• _ASSIGNMENT_
Among the records below, find the line that has "ATOM 163 N N"; from there, give the lines again exactly, and stop after the line that has "ATOM 176 C C".
*** Opening of INPUT ***
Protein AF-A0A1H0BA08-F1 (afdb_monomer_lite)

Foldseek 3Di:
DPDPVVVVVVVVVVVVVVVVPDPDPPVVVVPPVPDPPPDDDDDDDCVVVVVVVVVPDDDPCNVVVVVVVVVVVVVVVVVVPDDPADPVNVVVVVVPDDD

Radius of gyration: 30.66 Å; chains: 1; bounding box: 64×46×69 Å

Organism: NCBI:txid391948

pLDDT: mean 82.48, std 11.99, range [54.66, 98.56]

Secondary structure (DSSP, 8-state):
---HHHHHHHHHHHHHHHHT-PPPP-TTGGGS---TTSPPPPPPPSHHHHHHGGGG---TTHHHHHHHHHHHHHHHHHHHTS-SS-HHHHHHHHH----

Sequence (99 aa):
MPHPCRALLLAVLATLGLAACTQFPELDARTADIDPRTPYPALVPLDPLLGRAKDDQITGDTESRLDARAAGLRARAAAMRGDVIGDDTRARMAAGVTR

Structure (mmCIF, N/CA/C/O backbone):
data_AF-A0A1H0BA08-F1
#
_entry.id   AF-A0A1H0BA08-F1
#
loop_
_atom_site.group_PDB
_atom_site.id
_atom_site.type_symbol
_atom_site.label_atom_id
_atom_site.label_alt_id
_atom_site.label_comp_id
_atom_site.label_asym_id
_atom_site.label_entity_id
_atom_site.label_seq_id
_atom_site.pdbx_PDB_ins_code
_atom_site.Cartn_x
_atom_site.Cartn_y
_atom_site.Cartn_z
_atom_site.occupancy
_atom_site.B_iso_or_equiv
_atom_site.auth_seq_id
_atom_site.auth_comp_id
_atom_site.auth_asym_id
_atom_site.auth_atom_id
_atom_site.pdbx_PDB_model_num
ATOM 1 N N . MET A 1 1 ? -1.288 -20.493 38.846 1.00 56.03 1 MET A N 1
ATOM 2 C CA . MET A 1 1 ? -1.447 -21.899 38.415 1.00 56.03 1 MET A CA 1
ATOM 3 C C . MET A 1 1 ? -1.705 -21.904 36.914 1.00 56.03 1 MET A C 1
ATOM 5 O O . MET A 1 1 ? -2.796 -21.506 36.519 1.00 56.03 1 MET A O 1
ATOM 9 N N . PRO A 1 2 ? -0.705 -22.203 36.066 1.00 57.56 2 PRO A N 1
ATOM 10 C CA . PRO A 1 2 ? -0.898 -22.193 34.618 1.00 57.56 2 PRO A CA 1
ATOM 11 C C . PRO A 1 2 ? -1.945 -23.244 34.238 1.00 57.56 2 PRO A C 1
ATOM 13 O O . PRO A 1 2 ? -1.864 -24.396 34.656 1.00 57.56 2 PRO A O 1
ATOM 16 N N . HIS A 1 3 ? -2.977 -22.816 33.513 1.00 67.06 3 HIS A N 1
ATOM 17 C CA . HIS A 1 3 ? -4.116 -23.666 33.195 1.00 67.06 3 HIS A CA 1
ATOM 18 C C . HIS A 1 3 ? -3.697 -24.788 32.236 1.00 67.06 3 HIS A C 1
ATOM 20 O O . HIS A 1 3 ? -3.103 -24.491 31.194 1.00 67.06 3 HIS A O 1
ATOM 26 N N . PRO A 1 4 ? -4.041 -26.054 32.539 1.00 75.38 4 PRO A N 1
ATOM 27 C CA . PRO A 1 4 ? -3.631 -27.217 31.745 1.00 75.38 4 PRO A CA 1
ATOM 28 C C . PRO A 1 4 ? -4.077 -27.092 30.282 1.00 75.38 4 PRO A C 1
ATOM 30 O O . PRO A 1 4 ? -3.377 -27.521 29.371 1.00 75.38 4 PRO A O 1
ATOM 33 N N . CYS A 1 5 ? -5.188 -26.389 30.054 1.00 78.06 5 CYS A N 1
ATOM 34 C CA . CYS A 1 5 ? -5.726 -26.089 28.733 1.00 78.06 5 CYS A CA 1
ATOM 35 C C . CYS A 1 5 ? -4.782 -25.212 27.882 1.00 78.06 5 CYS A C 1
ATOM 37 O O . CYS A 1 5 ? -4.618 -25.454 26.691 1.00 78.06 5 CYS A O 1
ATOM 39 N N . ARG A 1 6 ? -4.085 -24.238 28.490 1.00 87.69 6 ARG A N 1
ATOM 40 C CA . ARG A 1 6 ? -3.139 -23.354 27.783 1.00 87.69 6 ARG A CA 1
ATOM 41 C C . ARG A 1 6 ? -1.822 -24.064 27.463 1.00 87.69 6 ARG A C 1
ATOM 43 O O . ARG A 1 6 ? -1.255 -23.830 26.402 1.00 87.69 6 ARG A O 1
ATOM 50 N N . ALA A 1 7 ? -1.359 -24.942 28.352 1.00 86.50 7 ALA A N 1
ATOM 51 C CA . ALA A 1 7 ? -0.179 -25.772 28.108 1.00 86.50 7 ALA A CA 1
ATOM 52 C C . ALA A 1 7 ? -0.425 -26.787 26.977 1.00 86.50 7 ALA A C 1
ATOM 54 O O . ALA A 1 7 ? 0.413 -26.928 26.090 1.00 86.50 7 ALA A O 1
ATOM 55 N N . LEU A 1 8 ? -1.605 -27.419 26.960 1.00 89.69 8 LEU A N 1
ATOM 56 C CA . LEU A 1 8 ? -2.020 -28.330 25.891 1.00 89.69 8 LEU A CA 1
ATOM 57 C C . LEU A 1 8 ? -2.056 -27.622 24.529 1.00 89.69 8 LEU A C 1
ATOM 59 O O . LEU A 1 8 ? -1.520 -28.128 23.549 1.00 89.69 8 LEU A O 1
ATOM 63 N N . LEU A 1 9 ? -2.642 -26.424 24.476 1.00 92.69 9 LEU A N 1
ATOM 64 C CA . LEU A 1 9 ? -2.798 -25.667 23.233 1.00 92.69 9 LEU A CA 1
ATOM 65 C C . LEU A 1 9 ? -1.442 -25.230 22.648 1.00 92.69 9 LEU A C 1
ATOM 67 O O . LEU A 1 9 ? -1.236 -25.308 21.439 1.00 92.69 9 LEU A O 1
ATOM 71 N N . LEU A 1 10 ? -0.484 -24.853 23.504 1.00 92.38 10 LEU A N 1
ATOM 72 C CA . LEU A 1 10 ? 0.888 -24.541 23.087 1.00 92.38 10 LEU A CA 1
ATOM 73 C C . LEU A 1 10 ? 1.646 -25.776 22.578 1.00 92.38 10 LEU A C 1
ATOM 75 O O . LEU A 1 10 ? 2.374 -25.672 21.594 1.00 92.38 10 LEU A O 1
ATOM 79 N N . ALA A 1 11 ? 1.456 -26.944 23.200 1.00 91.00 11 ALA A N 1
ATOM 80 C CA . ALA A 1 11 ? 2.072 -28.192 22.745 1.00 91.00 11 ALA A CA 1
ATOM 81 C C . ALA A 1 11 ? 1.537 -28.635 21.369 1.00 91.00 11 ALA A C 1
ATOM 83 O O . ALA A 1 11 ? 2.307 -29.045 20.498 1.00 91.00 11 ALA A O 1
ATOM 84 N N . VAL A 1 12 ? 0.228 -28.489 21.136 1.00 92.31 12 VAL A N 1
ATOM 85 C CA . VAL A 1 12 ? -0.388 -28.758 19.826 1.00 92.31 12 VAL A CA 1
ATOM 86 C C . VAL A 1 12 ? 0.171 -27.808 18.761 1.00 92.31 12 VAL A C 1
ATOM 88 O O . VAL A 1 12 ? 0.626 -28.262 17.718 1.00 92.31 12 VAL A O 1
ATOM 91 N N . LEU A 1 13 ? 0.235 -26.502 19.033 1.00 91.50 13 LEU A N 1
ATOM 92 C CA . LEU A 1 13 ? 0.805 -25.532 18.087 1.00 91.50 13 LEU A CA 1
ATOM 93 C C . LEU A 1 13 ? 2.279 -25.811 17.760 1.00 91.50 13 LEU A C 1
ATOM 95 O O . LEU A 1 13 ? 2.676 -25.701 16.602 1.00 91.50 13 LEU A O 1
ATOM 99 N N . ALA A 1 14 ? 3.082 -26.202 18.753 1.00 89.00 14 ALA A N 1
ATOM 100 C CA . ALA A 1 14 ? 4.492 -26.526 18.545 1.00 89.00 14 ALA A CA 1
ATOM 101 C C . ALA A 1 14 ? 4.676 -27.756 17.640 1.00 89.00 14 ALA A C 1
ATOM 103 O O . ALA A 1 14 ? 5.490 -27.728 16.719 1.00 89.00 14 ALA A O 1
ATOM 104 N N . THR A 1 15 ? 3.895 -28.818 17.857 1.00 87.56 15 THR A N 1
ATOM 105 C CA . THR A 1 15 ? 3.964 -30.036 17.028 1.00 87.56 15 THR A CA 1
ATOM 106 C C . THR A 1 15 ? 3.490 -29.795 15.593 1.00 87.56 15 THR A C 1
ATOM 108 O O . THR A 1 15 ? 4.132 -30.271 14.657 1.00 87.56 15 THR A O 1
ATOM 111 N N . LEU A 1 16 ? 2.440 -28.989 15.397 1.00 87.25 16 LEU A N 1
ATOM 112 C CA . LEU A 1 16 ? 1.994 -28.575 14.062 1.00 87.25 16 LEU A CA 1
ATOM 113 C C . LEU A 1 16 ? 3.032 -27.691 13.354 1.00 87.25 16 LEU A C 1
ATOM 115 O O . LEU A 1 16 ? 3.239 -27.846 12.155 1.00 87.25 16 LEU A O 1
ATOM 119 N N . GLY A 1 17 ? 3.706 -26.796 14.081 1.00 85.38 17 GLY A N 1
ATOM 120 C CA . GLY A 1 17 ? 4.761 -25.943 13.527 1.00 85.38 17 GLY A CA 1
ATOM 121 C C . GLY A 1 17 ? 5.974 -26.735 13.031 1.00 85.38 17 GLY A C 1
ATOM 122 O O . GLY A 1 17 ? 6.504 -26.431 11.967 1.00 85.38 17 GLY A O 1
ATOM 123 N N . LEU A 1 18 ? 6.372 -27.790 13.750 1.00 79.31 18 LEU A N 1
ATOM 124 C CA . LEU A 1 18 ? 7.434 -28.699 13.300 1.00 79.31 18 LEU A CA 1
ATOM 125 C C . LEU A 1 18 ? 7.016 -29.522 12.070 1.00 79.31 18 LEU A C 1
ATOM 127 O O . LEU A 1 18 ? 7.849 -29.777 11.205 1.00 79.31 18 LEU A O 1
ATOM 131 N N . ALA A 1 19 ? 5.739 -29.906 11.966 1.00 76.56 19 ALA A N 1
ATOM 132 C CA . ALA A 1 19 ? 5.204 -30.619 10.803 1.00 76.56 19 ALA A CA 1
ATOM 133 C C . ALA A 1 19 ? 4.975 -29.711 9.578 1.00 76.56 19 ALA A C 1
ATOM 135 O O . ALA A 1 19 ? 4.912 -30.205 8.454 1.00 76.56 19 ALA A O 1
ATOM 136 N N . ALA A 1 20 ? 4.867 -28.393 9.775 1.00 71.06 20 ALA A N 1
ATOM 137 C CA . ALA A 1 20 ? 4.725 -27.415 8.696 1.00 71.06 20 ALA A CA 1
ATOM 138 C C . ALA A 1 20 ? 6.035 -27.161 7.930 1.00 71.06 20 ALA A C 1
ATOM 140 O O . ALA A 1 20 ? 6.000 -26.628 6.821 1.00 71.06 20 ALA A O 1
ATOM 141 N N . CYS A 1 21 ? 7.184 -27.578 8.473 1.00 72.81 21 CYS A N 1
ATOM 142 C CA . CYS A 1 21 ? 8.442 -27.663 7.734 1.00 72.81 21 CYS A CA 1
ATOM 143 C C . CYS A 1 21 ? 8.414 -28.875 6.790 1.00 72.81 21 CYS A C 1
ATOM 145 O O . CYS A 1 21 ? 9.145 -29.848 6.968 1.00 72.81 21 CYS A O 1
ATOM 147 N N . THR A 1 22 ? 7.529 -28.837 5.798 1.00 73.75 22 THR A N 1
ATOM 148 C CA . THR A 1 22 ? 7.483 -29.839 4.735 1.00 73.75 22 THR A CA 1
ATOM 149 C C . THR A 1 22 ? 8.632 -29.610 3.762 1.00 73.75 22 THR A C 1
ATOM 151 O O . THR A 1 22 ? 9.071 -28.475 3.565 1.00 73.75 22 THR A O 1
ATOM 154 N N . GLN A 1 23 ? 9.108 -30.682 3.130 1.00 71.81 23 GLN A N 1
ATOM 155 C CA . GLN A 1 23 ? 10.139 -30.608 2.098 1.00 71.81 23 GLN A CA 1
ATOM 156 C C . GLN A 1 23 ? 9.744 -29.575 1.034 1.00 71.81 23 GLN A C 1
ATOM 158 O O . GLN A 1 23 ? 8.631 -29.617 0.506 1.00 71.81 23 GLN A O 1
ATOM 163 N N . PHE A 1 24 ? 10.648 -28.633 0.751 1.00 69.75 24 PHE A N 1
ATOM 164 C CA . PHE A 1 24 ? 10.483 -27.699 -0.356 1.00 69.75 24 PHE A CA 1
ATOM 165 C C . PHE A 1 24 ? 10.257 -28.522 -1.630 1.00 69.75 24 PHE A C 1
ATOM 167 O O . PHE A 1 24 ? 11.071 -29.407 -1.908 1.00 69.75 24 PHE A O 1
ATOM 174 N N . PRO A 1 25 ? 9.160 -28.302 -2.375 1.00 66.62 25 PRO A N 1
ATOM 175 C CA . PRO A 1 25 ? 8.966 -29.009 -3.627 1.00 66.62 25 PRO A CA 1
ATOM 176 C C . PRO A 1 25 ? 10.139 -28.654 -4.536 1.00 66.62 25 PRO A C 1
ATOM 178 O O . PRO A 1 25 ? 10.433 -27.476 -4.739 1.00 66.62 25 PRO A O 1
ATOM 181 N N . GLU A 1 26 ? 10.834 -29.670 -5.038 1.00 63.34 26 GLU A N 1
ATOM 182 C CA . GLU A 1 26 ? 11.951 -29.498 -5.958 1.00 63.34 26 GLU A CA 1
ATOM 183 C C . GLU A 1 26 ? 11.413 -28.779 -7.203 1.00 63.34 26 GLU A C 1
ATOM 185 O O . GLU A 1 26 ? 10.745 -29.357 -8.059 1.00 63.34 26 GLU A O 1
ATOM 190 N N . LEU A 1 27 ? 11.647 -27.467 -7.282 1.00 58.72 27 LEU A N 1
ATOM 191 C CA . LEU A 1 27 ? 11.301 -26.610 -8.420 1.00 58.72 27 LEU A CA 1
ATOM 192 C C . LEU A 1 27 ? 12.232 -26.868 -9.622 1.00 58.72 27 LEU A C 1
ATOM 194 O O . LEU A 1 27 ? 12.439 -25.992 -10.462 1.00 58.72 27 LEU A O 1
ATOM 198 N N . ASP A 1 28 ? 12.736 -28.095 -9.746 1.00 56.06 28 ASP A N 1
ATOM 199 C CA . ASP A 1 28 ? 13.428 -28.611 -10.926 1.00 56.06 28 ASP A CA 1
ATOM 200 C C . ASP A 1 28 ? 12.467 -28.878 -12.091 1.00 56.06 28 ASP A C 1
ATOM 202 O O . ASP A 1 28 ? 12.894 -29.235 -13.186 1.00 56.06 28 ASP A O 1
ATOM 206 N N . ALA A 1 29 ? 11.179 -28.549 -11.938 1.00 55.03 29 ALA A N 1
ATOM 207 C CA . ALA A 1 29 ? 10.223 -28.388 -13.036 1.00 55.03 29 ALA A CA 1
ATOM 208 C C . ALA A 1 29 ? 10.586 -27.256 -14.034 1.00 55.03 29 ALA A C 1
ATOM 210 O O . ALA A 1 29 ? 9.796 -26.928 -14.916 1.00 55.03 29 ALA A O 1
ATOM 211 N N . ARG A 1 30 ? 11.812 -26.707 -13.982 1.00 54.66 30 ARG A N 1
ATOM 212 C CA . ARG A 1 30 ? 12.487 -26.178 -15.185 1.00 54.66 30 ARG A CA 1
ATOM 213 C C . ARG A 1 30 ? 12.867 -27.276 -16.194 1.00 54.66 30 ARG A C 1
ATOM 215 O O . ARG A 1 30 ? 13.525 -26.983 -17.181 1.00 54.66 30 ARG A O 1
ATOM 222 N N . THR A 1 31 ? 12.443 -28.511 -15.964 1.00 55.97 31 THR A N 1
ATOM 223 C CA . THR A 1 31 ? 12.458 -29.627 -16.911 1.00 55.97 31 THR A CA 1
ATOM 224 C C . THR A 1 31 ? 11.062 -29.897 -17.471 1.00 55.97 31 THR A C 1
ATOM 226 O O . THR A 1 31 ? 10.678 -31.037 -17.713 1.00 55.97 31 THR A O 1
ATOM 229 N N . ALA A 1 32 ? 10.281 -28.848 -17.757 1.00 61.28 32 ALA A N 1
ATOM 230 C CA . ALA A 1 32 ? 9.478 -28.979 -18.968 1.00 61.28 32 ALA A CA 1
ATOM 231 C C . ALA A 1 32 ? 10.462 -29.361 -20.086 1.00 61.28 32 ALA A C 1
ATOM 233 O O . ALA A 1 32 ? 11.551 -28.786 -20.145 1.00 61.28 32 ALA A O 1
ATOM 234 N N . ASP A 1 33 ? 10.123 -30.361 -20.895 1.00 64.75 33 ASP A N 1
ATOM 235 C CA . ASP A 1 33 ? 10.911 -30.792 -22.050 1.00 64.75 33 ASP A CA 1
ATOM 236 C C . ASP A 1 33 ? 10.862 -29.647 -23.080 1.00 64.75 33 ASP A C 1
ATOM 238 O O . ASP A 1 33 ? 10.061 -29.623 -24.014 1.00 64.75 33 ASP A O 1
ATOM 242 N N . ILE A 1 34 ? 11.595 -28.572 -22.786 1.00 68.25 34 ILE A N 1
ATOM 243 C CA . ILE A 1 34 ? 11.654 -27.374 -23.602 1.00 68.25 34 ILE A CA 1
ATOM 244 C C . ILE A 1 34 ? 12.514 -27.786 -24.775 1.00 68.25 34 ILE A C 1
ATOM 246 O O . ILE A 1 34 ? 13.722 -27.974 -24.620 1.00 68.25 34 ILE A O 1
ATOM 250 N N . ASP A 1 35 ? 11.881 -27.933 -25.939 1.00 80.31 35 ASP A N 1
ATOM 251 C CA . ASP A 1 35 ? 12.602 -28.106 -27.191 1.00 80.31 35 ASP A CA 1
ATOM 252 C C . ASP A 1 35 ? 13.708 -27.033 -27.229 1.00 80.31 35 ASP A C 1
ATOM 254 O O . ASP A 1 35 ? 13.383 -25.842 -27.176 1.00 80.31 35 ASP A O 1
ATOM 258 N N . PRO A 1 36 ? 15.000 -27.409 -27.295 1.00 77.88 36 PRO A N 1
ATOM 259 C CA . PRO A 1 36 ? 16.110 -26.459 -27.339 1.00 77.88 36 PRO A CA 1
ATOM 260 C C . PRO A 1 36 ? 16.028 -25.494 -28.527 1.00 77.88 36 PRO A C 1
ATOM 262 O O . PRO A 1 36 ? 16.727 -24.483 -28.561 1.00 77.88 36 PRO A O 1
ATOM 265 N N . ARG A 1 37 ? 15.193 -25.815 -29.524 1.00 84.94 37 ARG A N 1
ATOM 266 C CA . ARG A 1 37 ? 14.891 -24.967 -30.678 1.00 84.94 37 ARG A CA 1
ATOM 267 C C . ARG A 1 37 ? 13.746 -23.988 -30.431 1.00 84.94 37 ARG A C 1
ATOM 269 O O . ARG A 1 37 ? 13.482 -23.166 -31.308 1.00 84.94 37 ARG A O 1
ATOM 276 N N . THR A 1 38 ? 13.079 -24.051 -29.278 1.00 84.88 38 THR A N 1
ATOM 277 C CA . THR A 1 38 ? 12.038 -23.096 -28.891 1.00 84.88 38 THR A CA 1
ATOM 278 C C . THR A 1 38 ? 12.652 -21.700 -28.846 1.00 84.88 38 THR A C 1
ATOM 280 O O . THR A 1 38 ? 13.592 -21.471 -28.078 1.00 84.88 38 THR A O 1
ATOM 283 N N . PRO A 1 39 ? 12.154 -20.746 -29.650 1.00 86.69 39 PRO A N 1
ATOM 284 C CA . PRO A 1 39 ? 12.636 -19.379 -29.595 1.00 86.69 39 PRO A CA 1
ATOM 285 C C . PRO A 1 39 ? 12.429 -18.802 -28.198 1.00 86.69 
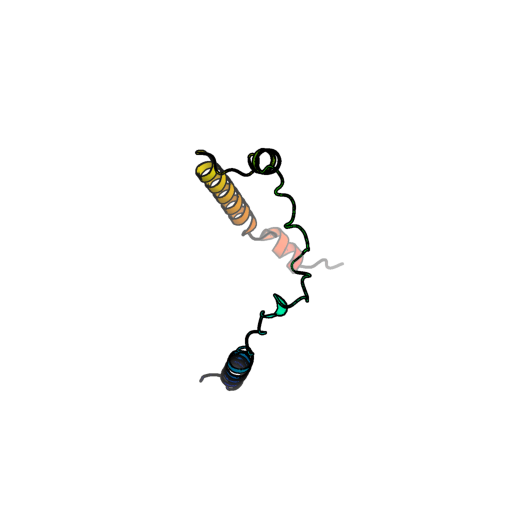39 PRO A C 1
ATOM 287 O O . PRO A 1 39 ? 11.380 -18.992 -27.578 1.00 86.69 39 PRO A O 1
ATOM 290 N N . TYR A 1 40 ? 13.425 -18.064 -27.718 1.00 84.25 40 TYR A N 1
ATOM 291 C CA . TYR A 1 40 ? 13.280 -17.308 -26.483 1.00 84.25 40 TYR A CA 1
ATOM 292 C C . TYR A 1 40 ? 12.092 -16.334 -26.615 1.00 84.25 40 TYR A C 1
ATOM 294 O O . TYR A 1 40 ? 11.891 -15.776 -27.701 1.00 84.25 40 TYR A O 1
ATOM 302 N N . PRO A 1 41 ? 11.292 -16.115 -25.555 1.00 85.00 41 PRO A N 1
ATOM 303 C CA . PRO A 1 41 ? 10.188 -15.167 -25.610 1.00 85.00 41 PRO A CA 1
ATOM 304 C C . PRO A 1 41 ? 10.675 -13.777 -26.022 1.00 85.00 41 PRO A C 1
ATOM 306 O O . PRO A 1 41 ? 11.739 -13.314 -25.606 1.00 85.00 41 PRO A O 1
*** Close of INPUT ***
• _TASK ANSWER_
ATOM 163 N N . PHE A 1 24 ? 10.648 -28.633 0.751 1.00 69.75 24 PHE A N 1
ATOM 164 C CA . PHE A 1 24 ? 10.483 -27.699 -0.356 1.00 69.75 24 PHE A CA 1
ATOM 165 C C . PHE A 1 24 ? 10.257 -28.522 -1.630 1.00 69.75 24 PHE A C 1
ATOM 167 O O . PHE A 1 24 ? 11.071 -29.407 -1.908 1.00 69.75 24 PHE A O 1
ATOM 174 N N . PRO A 1 25 ? 9.160 -28.302 -2.375 1.00 66.62 25 PRO A N 1
ATOM 175 C CA . PRO A 1 25 ? 8.966 -29.009 -3.627 1.00 66.62 25 PRO A CA 1
ATOM 176 C C . PRO A 1 25 ? 10.139 -28.654 -4.536 1.00 66.62 25 PRO A C 1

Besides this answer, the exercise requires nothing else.